According to the film, between 17,000 and 18,000 people are trafficked across international borders into the United States. Children can be trafficked at ages as young as 13 and 14. About 100,000 American kids a year are victims of child prostitution and trafficking.

The film demonstrated how the human body can be owned, used, and reused to make profit with consumers, distributors, and wholesalers governed by supply and demand like any other business. It introduced the lifestyle of 21st century modern day sex slaves in the states of Texas, Georgia, California, New York and Arizona.

“Most people thought this was an international issue and that it didn’t really happen as much here in the States as far as our children are concerned, but obviously very quickly I learned that this is not the case and that we have many victims in the state of Connecticut,” said Yvette Young, Human Anti Traffic and Response Team Coordinator.

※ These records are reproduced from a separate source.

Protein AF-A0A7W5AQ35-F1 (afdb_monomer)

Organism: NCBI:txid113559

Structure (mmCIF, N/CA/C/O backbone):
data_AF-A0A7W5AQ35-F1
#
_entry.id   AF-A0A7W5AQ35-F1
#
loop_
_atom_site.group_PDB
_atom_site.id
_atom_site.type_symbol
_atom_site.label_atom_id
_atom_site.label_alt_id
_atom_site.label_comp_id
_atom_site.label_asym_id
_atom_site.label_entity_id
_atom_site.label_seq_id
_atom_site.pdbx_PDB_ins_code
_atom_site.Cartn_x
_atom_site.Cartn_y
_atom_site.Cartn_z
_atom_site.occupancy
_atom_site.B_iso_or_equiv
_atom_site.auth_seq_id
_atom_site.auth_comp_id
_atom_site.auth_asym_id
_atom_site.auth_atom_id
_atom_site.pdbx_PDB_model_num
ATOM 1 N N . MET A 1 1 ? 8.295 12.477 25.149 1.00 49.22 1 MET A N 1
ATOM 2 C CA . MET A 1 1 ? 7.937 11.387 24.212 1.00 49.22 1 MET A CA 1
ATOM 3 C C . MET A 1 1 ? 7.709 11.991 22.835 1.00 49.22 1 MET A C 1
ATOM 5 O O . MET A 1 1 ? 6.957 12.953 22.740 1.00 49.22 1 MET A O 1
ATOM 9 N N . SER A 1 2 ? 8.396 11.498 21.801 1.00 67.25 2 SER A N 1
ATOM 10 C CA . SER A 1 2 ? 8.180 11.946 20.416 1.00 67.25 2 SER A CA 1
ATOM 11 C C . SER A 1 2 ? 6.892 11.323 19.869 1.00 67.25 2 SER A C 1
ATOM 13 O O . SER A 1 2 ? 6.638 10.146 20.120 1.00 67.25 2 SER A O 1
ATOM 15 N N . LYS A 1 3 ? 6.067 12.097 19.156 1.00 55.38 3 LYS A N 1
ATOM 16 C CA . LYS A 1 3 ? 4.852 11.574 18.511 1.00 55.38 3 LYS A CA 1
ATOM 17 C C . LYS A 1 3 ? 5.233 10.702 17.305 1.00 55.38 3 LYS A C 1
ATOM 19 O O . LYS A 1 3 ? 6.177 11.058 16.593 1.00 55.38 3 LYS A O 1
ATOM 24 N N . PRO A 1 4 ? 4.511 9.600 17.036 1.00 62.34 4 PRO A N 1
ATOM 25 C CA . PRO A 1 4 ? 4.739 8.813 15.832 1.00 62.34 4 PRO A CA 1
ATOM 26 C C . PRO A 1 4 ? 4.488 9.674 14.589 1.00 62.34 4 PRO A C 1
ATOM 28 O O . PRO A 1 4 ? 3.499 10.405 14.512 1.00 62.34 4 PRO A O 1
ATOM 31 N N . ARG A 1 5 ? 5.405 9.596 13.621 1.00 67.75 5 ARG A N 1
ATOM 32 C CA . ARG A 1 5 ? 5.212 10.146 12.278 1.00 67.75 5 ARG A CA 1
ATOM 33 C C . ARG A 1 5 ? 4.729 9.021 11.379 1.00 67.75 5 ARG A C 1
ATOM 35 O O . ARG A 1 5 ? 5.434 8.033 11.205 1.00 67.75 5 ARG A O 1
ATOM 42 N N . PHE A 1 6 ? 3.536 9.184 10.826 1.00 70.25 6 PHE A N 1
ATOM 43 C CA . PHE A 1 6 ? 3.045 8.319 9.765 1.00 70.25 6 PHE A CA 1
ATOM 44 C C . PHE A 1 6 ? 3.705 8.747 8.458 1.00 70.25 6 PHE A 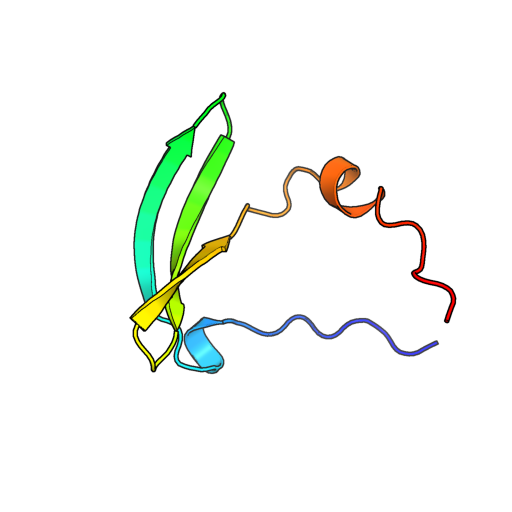C 1
ATOM 46 O O . PHE A 1 6 ? 3.787 9.940 8.167 1.00 70.25 6 PHE A O 1
ATOM 53 N N . VAL A 1 7 ? 4.213 7.776 7.710 1.00 70.44 7 VAL A N 1
ATOM 54 C CA . VAL A 1 7 ? 4.823 7.997 6.400 1.00 70.44 7 VAL A CA 1
ATOM 55 C C . VAL A 1 7 ? 3.970 7.275 5.374 1.00 70.44 7 VAL A C 1
ATOM 57 O O . VAL A 1 7 ? 3.540 6.146 5.607 1.00 70.44 7 VAL A O 1
ATOM 60 N N . ASP A 1 8 ? 3.709 7.948 4.261 1.00 84.19 8 ASP A N 1
ATOM 61 C CA 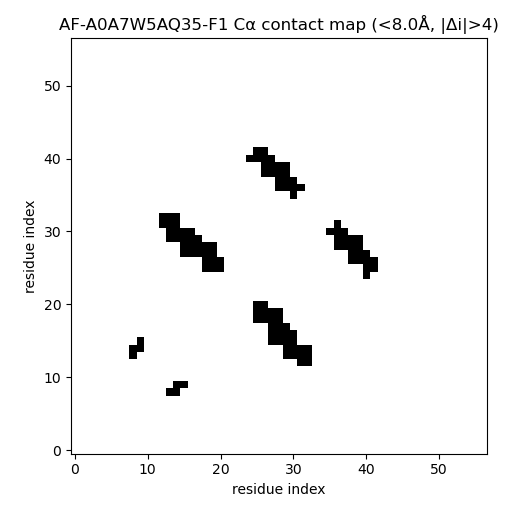. ASP A 1 8 ? 3.032 7.356 3.119 1.00 84.19 8 ASP A CA 1
ATOM 62 C C . ASP A 1 8 ? 4.017 6.482 2.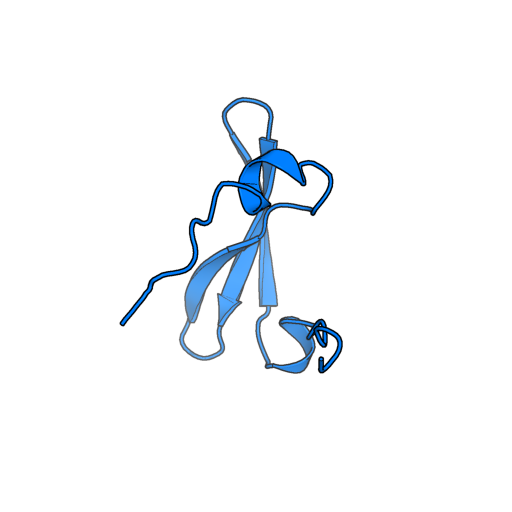333 1.00 84.19 8 ASP A C 1
ATOM 64 O O . ASP A 1 8 ? 5.075 6.955 1.912 1.00 84.19 8 ASP A O 1
ATOM 68 N N . PHE A 1 9 ? 3.676 5.213 2.120 1.00 89.19 9 PHE A N 1
ATOM 69 C CA . PHE A 1 9 ? 4.506 4.297 1.339 1.00 89.19 9 PHE A CA 1
ATOM 70 C C . PHE A 1 9 ? 4.667 4.756 -0.113 1.00 89.19 9 PHE A C 1
ATOM 72 O O . PHE A 1 9 ? 5.735 4.558 -0.689 1.00 89.19 9 PHE A O 1
ATOM 79 N N . GLU A 1 10 ? 3.665 5.423 -0.690 1.00 91.12 10 GLU A N 1
ATOM 80 C CA . GLU A 1 10 ? 3.774 5.958 -2.052 1.00 91.12 10 GLU A CA 1
ATOM 81 C C . GLU A 1 10 ? 4.817 7.079 -2.126 1.00 91.12 10 GLU A C 1
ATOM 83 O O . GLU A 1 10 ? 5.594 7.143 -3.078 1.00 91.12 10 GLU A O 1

Young was joined by three other panelists giving their expertise on this growing issue of human trafficking in Connecticut.

The panelists include Erin Williamson, the Survivor Care Program Director of Love 146; Dave Falback, an analyst for Law Enforcement on Human Trafficking; Brian Sibley, a Connecticut State Prosecutor; and Annmarie Boulay, an outreach worker at Wintonbury Church for “The Underground,” a program to end sex trafficking and exploitation.

“We have prevention curriculum helping the youth identify what a healthy relationship is, but not only in the context of human trafficking. It is taught in detention centers, group home placements, foster care, and any after school program that can get to the youth,” said Williamson.

According to the film, most of the children being trafficked are in group homes, runaways, and have experienced some type of sexual abuse in their life. In Connecticut, it also includes the children that live in a stable home with a family.

Young said, “In the state of Connecticut last year, 67% of the kids who were referred to the department were living at home with a parent or guardian. It happens in every part of the state of Connecticut. Human trafficking in Connecticut is a backyard issue. If you don’t believe it’s happening in your community, then you’re completely misinformed.”